‘Químicos para sempre’: Califórnia e a água potável contaminada

por Rachel Becker

23/07/2021

É o primeiro grande passo da Califórnia em direção à regulamentação dos “forever chemicals” (nt.: produtos químicos para sempre), que são onipresentes na Califórnia e em todo o mundo. As metas propostas – que visam tornar o risco de câncer insignificante – são muitas vezes mais baixas do que as diretrizes federais para água potável.

A Califórnia deu um grande passo hoje para regulamentar os perigosos “produtos químicos para sempre” na água potável ao propor novos limites de saúde para dois dos contaminantes mais difundidos.

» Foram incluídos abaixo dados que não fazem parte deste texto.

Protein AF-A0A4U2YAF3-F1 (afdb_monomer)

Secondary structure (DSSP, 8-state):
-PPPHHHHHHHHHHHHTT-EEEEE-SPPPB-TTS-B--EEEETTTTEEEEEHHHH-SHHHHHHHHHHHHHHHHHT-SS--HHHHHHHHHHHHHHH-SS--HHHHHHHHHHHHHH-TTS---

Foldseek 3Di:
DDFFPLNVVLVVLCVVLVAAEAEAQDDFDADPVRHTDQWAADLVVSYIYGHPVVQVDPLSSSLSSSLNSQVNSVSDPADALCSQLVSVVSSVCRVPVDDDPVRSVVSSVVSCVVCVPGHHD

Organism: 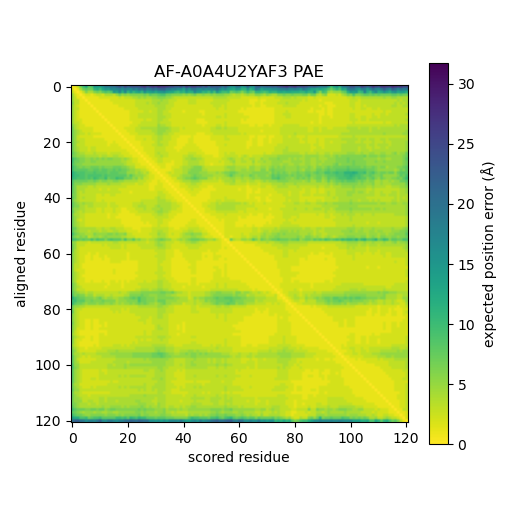NCBI:txid2570228

Mean predicted aligned error: 3.34 Å

Radius of gyration: 13.97 Å; Cα contacts (8 Å, |Δi|>4): 173; chains: 1; bounding box: 38×33×35 Å

pLDDT: mean 93.59, std 6.13, range [52.47, 98.31]

Solvent-accessible surface area (backbone atoms only — not comparable to full-atom values): 6757 Å² total; per-residue (Å²): 134,86,78,36,70,51,55,52,50,47,55,49,51,33,62,77,64,60,46,44,79,42,84,36,79,60,84,64,49,57,50,100,87,64,49,76,46,44,50,46,52,38,48,91,76,31,34,29,39,34,26,53,72,62,37,81,43,71,67,48,44,50,32,43,50,45,26,25,49,42,53,38,71,67,66,55,91,69,80,21,40,50,56,51,40,52,20,55,50,46,33,48,27,46,80,42,76,80,72,52,73,67,56,53,52,47,47,56,50,50,42,47,70,76,39,68,85,40,51,63,113

Structure (mmCIF, N/CA/C/O backbone):
data_AF-A0A4U2YAF3-F1
#
_entry.id   AF-A0A4U2YAF3-F1
#
loop_
_atom_site.group_PDB
_atom_site.id
_atom_site.type_symbol
_atom_site.label_atom_id
_atom_site.label_alt_id
_atom_site.label_comp_id
_atom_site.label_asym_id
_atom_site.label_entity_id
_atom_site.label_seq_id
_atom_site.pdbx_PDB_ins_code
_atom_site.Cartn_x
_atom_site.Cartn_y
_atom_site.Cartn_z
_atom_site.occupancy
_atom_site.B_iso_or_equiv
_atom_site.auth_seq_id
_atom_site.auth_comp_id
_atom_site.auth_asym_id
_atom_site.auth_atom_id
_atom_site.pdbx_PDB_model_num
ATOM 1 N N . MET A 1 1 ? -18.020 -8.482 8.008 1.00 52.47 1 MET A N 1
ATOM 2 C CA . MET A 1 1 ? -16.870 -7.569 8.194 1.00 52.47 1 MET A CA 1
ATOM 3 C C . MET A 1 1 ? -17.197 -6.226 7.568 1.00 52.47 1 MET A C 1
ATOM 5 O O . MET A 1 1 ? -17.572 -6.197 6.400 1.00 52.47 1 MET A O 1
ATOM 9 N N . ILE A 1 2 ? -17.102 -5.136 8.330 1.00 70.31 2 ILE A N 1
ATOM 10 C CA . ILE A 1 2 ? -17.248 -3.777 7.790 1.00 70.31 2 ILE A CA 1
ATOM 11 C C . ILE A 1 2 ? -15.943 -3.433 7.065 1.00 70.31 2 ILE A C 1
ATOM 13 O O . ILE A 1 2 ? -14.864 -3.594 7.627 1.00 70.31 2 ILE A O 1
ATOM 17 N N . LYS A 1 3 ? -16.029 -3.011 5.800 1.00 78.69 3 LYS A N 1
ATOM 18 C CA . LYS A 1 3 ? -14.858 -2.571 5.026 1.00 78.69 3 LYS A CA 1
ATOM 19 C C . LYS A 1 3 ? -14.385 -1.217 5.561 1.00 78.69 3 LYS A C 1
ATOM 21 O O . LYS A 1 3 ? -15.204 -0.300 5.642 1.00 78.69 3 LYS A O 1
ATOM 26 N N . SER A 1 4 ? -13.095 -1.081 5.872 1.00 92.00 4 SER A N 1
ATOM 27 C CA . SER A 1 4 ? -12.514 0.202 6.288 1.00 92.00 4 SER A CA 1
ATOM 28 C C . SER A 1 4 ? -12.570 1.234 5.158 1.00 92.00 4 SER A C 1
ATOM 30 O O . SER A 1 4 ? -12.623 0.877 3.975 1.00 92.00 4 SER A O 1
ATOM 32 N N . ASN A 1 5 ? -12.566 2.521 5.510 1.00 94.69 5 ASN A N 1
ATOM 33 C CA . ASN A 1 5 ? -12.666 3.603 4.529 1.00 94.69 5 ASN A CA 1
ATOM 34 C C . ASN A 1 5 ? -11.477 3.614 3.558 1.00 94.69 5 ASN A C 1
ATOM 36 O O . ASN A 1 5 ? -11.694 3.684 2.351 1.00 94.69 5 ASN A O 1
ATOM 40 N N . VAL A 1 6 ? -10.255 3.372 4.048 1.00 96.25 6 VAL A N 1
ATOM 41 C CA . VAL A 1 6 ? -9.073 3.195 3.183 1.00 96.25 6 VAL A CA 1
ATOM 42 C C . VAL A 1 6 ? -9.219 1.986 2.259 1.00 96.25 6 VAL A C 1
ATOM 44 O O . VAL A 1 6 ? -8.813 2.039 1.100 1.00 96.25 6 VAL A O 1
ATOM 47 N N . GLY A 1 7 ? -9.828 0.894 2.731 1.00 95.94 7 GLY A N 1
ATOM 48 C CA . GLY A 1 7 ? -10.101 -0.266 1.883 1.00 95.94 7 GLY A CA 1
ATOM 49 C C . GLY A 1 7 ? -11.040 0.069 0.718 1.00 95.94 7 GLY A C 1
ATOM 50 O O . GLY A 1 7 ? -10.797 -0.366 -0.404 1.00 95.94 7 GLY A O 1
ATOM 51 N N . LYS A 1 8 ? -12.086 0.872 0.958 1.00 96.62 8 LYS A N 1
ATOM 52 C CA . LYS A 1 8 ? -13.002 1.342 -0.099 1.00 96.62 8 LYS A CA 1
ATOM 53 C C . LYS A 1 8 ? -12.290 2.277 -1.075 1.00 96.62 8 LYS A C 1
ATOM 55 O O . LYS A 1 8 ? -12.332 2.030 -2.272 1.00 96.62 8 LYS A O 1
ATOM 60 N N . GLU A 1 9 ? -11.567 3.266 -0.556 1.00 97.31 9 GLU A N 1
ATOM 61 C CA . GLU A 1 9 ? -10.794 4.213 -1.365 1.00 97.31 9 GLU A CA 1
ATOM 62 C C . GLU A 1 9 ? -9.771 3.492 -2.253 1.00 97.31 9 GLU A C 1
ATOM 64 O O . GLU A 1 9 ? -9.619 3.807 -3.426 1.00 97.31 9 GLU A O 1
ATOM 69 N N . THR A 1 10 ? -9.106 2.462 -1.726 1.00 97.94 10 THR A N 1
ATOM 70 C CA . THR A 1 10 ? -8.158 1.645 -2.496 1.00 97.94 10 THR A CA 1
ATOM 71 C C . THR A 1 10 ? -8.847 0.955 -3.677 1.00 97.94 10 THR A C 1
ATOM 73 O O . THR A 1 10 ? -8.296 0.933 -4.774 1.00 97.94 10 THR A O 1
ATOM 76 N N . LEU A 1 11 ? -10.074 0.447 -3.501 1.00 97.69 11 LEU A N 1
ATOM 77 C CA . LEU A 1 11 ? -10.862 -0.109 -4.610 1.00 97.69 11 LEU A CA 1
ATOM 78 C C . LEU A 1 11 ? -11.224 0.955 -5.652 1.00 97.69 11 LEU A C 1
ATOM 80 O O . LEU A 1 11 ? -11.228 0.651 -6.846 1.00 97.69 11 LEU A O 1
ATOM 84 N N . ASP A 1 12 ? -11.514 2.179 -5.221 1.00 98.06 12 ASP A N 1
ATOM 85 C CA . ASP A 1 12 ? -11.819 3.284 -6.129 1.00 98.06 12 ASP A CA 1
ATOM 86 C C . ASP A 1 12 ? -10.578 3.706 -6.922 1.00 98.06 12 ASP A C 1
ATOM 88 O O . ASP A 1 12 ? -10.656 3.816 -8.145 1.00 98.06 12 ASP A O 1
ATOM 92 N N . LEU A 1 13 ? -9.412 3.809 -6.275 1.00 97.75 13 LEU A N 1
ATOM 93 C CA . LEU A 1 13 ? -8.135 4.079 -6.943 1.00 97.75 13 LEU A CA 1
ATOM 94 C C . LEU A 1 13 ? -7.788 3.007 -7.975 1.00 97.75 13 LEU A C 1
ATOM 96 O O . LEU A 1 13 ? -7.339 3.343 -9.071 1.00 97.75 13 LEU A O 1
ATOM 100 N N . ILE A 1 14 ? -8.015 1.728 -7.653 1.00 98.00 14 ILE A N 1
ATOM 101 C CA . ILE A 1 14 ? -7.795 0.620 -8.591 1.00 98.00 14 ILE A CA 1
ATOM 102 C C . ILE A 1 14 ? -8.642 0.810 -9.851 1.00 98.00 14 ILE A C 1
ATOM 104 O O . ILE A 1 14 ? -8.124 0.696 -10.962 1.00 98.00 14 ILE A O 1
ATOM 108 N N . LYS A 1 15 ? -9.930 1.129 -9.684 1.00 97.56 15 LYS A N 1
ATOM 109 C CA . LYS A 1 15 ? -10.867 1.312 -10.800 1.00 97.56 15 LYS A CA 1
ATOM 110 C C . LYS A 1 15 ? -10.543 2.556 -11.622 1.00 97.56 15 LYS A C 1
ATOM 112 O O . LYS A 1 15 ? -10.432 2.460 -12.839 1.00 97.56 15 LYS A O 1
ATOM 117 N N . GLN A 1 16 ? -10.383 3.703 -10.966 1.00 96.44 16 GLN A N 1
ATOM 118 C CA . GLN A 1 16 ? -10.165 4.996 -11.619 1.00 96.44 16 GLN A CA 1
ATOM 119 C C . GLN A 1 16 ? -8.859 5.021 -12.413 1.00 96.44 16 GLN A C 1
ATOM 121 O O . GLN A 1 16 ? -8.825 5.525 -13.531 1.00 96.44 16 GLN A O 1
ATOM 126 N N . ASN A 1 17 ? -7.798 4.427 -11.861 1.00 95.31 17 ASN A N 1
ATOM 127 C CA . ASN A 1 17 ? -6.473 4.431 -12.477 1.00 95.31 17 ASN A CA 1
ATOM 128 C C . ASN A 1 17 ? -6.183 3.175 -13.315 1.00 95.31 17 ASN A C 1
ATOM 130 O O . ASN A 1 17 ? -5.058 3.019 -13.793 1.00 95.31 17 ASN A O 1
ATOM 134 N N . ASN A 1 18 ? -7.164 2.276 -13.477 1.00 95.88 18 ASN A N 1
ATOM 135 C CA . ASN A 1 18 ? -7.023 0.992 -14.170 1.00 95.88 18 ASN A CA 1
ATOM 136 C C . ASN A 1 18 ? -5.789 0.191 -13.697 1.00 95.88 18 ASN A C 1
ATOM 138 O O . ASN A 1 18 ? -4.996 -0.308 -14.504 1.00 95.88 18 ASN A O 1
ATOM 142 N N . ILE A 1 19 ? -5.597 0.118 -12.376 1.00 97.62 19 ILE A N 1
ATOM 143 C CA . ILE A 1 19 ? -4.443 -0.553 -11.769 1.00 97.62 19 ILE A CA 1
ATOM 144 C C . ILE A 1 19 ? -4.657 -2.062 -11.837 1.00 97.62 19 ILE A C 1
ATOM 146 O O . ILE A 1 19 ? -5.639 -2.602 -11.328 1.00 97.62 19 ILE A O 1
ATOM 150 N N . LYS A 1 20 ? -3.702 -2.767 -12.436 1.00 97.81 20 LYS A N 1
ATOM 151 C CA . LYS A 1 20 ? -3.723 -4.225 -12.561 1.00 97.81 20 LYS A CA 1
ATOM 152 C C . LYS A 1 20 ? -2.940 -4.841 -11.411 1.00 97.81 20 LYS A C 1
ATOM 154 O O . LYS A 1 20 ? -1.714 -4.741 -11.375 1.00 97.81 20 LYS A O 1
ATOM 159 N N . ILE A 1 21 ? -3.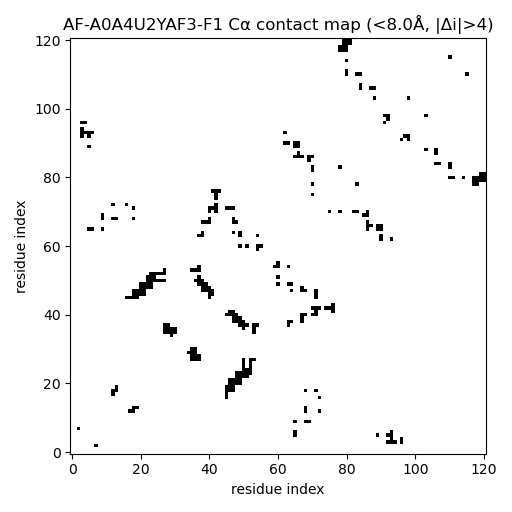640 -5.510 -10.503 1.00 97.62 21 ILE A N 1
ATOM 160 C CA . ILE A 1 21 ? -3.011 -6.261 -9.414 1.00 97.62 21 ILE A CA 1
ATOM 161 C C . ILE A 1 21 ? -2.611 -7.645 -9.929 1.00 97.62 21 ILE A C 1
ATOM 163 O O . ILE A 1 21 ? -3.426 -8.367 -10.502 1.00 97.62 21 ILE A O 1
ATOM 167 N N . ARG A 1 22 ? -1.347 -8.011 -9.727 1.00 97.31 22 ARG A N 1
ATOM 168 C CA . ARG A 1 22 ? -0.775 -9.315 -10.062 1.00 97.31 22 ARG A CA 1
ATOM 169 C C . ARG A 1 22 ? -0.313 -9.997 -8.787 1.00 97.31 22 ARG A C 1
ATOM 171 O O . ARG A 1 22 ? 0.533 -9.466 -8.073 1.00 97.31 22 ARG A O 1
ATOM 178 N N . LEU A 1 23 ? -0.854 -11.178 -8.533 1.00 96.19 23 LEU A N 1
ATOM 179 C CA . LEU A 1 23 ? -0.399 -12.036 -7.450 1.00 96.19 23 LEU A CA 1
ATOM 180 C C . LEU A 1 23 ? 0.751 -12.894 -7.968 1.00 96.19 23 LEU A C 1
ATOM 182 O O . LEU A 1 23 ? 0.593 -13.613 -8.955 1.00 96.19 23 LEU A O 1
ATOM 186 N N . ASP A 1 24 ? 1.903 -12.776 -7.326 1.00 95.69 24 ASP A N 1
ATOM 187 C CA . ASP A 1 24 ? 3.115 -13.504 -7.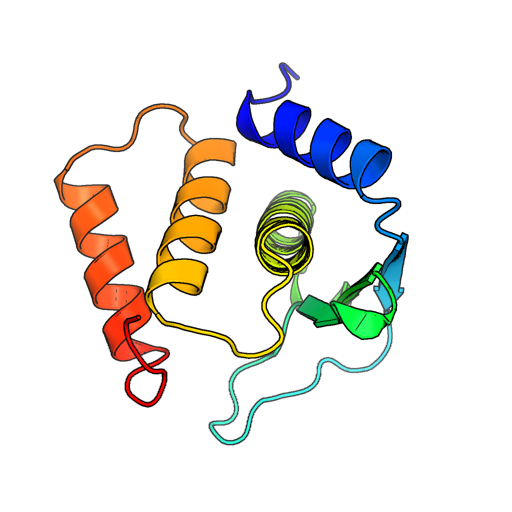663 1.00 95.69 24 ASP A CA 1
ATOM 188 C C . ASP A 1 24 ? 3.414 -14.527 -6.561 1.00 95.69 24 ASP A C 1
ATOM 190 O O . ASP A 1 24 ? 3.504 -14.190 -5.379 1.00 95.69 24 ASP A O 1
ATOM 194 N N . TYR A 1 25 ? 3.519 -15.792 -6.960 1.00 94.19 25 TYR A N 1
ATOM 195 C CA . TYR A 1 25 ? 3.775 -16.931 -6.075 1.00 94.19 25 TYR A CA 1
ATOM 196 C C . TYR A 1 25 ? 5.201 -17.479 -6.228 1.00 94.19 25 TYR A C 1
ATOM 198 O O . TYR A 1 25 ? 5.486 -18.562 -5.711 1.00 94.19 25 TYR A O 1
ATOM 206 N N . SER A 1 26 ? 6.071 -16.773 -6.955 1.00 93.75 26 SER A N 1
ATOM 207 C CA . SER A 1 26 ? 7.500 -17.079 -7.044 1.00 93.75 26 SER A CA 1
ATOM 208 C C . SER A 1 26 ? 8.235 -16.769 -5.733 1.00 93.75 26 SER A C 1
ATOM 210 O O . SER A 1 26 ? 7.632 -16.336 -4.745 1.00 93.75 26 SER A O 1
ATOM 212 N N . GLU A 1 27 ? 9.538 -17.053 -5.705 1.00 93.06 27 GLU A N 1
ATOM 213 C CA . GLU A 1 27 ? 10.395 -16.710 -4.571 1.00 93.06 27 GLU A CA 1
ATOM 214 C C . GLU A 1 27 ? 10.384 -15.203 -4.298 1.00 93.06 27 GLU A C 1
ATOM 216 O O . GLU A 1 27 ? 10.360 -14.381 -5.216 1.00 93.06 27 GLU A O 1
ATOM 221 N N . VAL A 1 28 ? 10.383 -14.846 -3.014 1.00 94.38 28 VAL A N 1
ATOM 222 C CA . VAL A 1 28 ? 10.284 -13.450 -2.575 1.00 94.38 28 VAL A CA 1
ATOM 223 C C . VAL A 1 28 ? 11.637 -12.772 -2.796 1.00 94.38 28 VAL A C 1
ATOM 225 O O . VAL A 1 28 ? 12.625 -13.223 -2.211 1.00 94.38 28 VAL A O 1
ATOM 228 N N . PRO A 1 29 ? 11.719 -11.708 -3.614 1.00 94.00 29 PRO A N 1
ATOM 229 C CA . PRO A 1 29 ? 12.977 -11.013 -3.823 1.00 94.00 29 PRO A CA 1
ATOM 230 C C . PRO A 1 29 ? 13.385 -10.228 -2.575 1.00 94.00 29 PRO A C 1
ATOM 232 O O . PRO A 1 29 ? 12.542 -9.829 -1.768 1.00 94.00 29 PRO A O 1
ATOM 235 N N . SER A 1 30 ? 14.683 -9.966 -2.459 1.00 93.06 30 SER A N 1
ATOM 236 C CA . SER A 1 30 ? 15.243 -9.064 -1.456 1.00 93.06 30 SER A CA 1
ATOM 237 C C . SER A 1 30 ? 15.811 -7.810 -2.111 1.00 93.06 30 SER A C 1
ATOM 239 O O . SER A 1 30 ? 16.269 -7.852 -3.255 1.00 93.06 30 SER A O 1
ATOM 241 N N . ASP A 1 31 ? 15.786 -6.698 -1.383 1.00 84.94 31 ASP A N 1
ATOM 242 C CA . ASP A 1 31 ? 16.511 -5.488 -1.754 1.00 84.94 31 ASP A CA 1
ATOM 243 C C . ASP A 1 31 ? 18.032 -5.648 -1.544 1.00 84.94 31 ASP A C 1
ATOM 245 O O . ASP A 1 31 ? 18.529 -6.689 -1.101 1.00 84.94 31 ASP A O 1
ATOM 249 N N . ILE A 1 32 ? 18.788 -4.593 -1.857 1.00 81.19 32 ILE A N 1
ATOM 250 C CA . ILE A 1 32 ? 20.252 -4.566 -1.712 1.00 81.19 32 ILE A CA 1
ATOM 251 C C . ILE A 1 32 ? 20.737 -4.690 -0.256 1.00 81.19 32 ILE A C 1
ATOM 253 O O . ILE A 1 32 ? 21.917 -4.949 -0.033 1.00 81.19 32 ILE A O 1
ATOM 257 N N . PHE A 1 33 ? 19.848 -4.504 0.723 1.00 80.94 33 PHE A N 1
ATOM 258 C CA . PHE A 1 33 ? 20.120 -4.618 2.155 1.00 80.94 33 PHE A CA 1
ATOM 259 C C . PHE A 1 33 ? 19.638 -5.960 2.733 1.00 80.94 33 PHE A C 1
ATOM 261 O O . PHE A 1 33 ? 19.806 -6.215 3.923 1.00 80.94 33 PHE A O 1
ATOM 268 N N . GLY A 1 34 ? 19.072 -6.838 1.897 1.00 84.19 34 GLY A N 1
ATOM 269 C CA . GLY A 1 34 ? 18.553 -8.144 2.293 1.00 84.19 34 GLY A CA 1
ATOM 270 C C . GLY A 1 34 ? 17.100 -8.132 2.778 1.00 84.19 34 GLY A C 1
ATOM 271 O O . GLY A 1 34 ? 16.573 -9.197 3.109 1.00 84.19 34 GLY A O 1
ATOM 272 N N . ASN A 1 35 ? 16.417 -6.984 2.782 1.00 85.94 35 ASN A N 1
ATOM 273 C CA . ASN A 1 35 ? 15.018 -6.903 3.200 1.00 85.94 35 ASN A CA 1
ATOM 274 C C . ASN A 1 35 ? 14.109 -7.518 2.139 1.00 85.94 35 ASN A C 1
ATOM 276 O O . ASN A 1 35 ? 14.260 -7.251 0.949 1.00 85.94 35 ASN A O 1
ATOM 280 N N . LYS A 1 36 ? 13.129 -8.318 2.566 1.00 91.25 36 LYS A N 1
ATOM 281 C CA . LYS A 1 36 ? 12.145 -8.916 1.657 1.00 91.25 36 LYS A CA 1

As autoridades estaduais de saúde ambiental recomendaram metas de uma parte por trilhão e menos (nt.: sempre saber que são nove zeros depois da vírgula, ou seja – 0,000.000.001 = 10−9 ) – uma quantidade minúscula 70 vezes menor do que a diretriz não obrigatória do governo federal para água potável em todo o país.

Chamados de “produtos químicos para sempre” porque persistem no meio ambiente, os contaminantes são onipresentes. Traços de dois – ácido perfluorooctanóico (PFOA) e sulfonato de perfluorooctanagem (PFOS) – estão na água do poço de 146 sistemas públicos de água que atendem a quase 16 milhões de californianos, uma análise CalMatters  descobriu no outono passado.  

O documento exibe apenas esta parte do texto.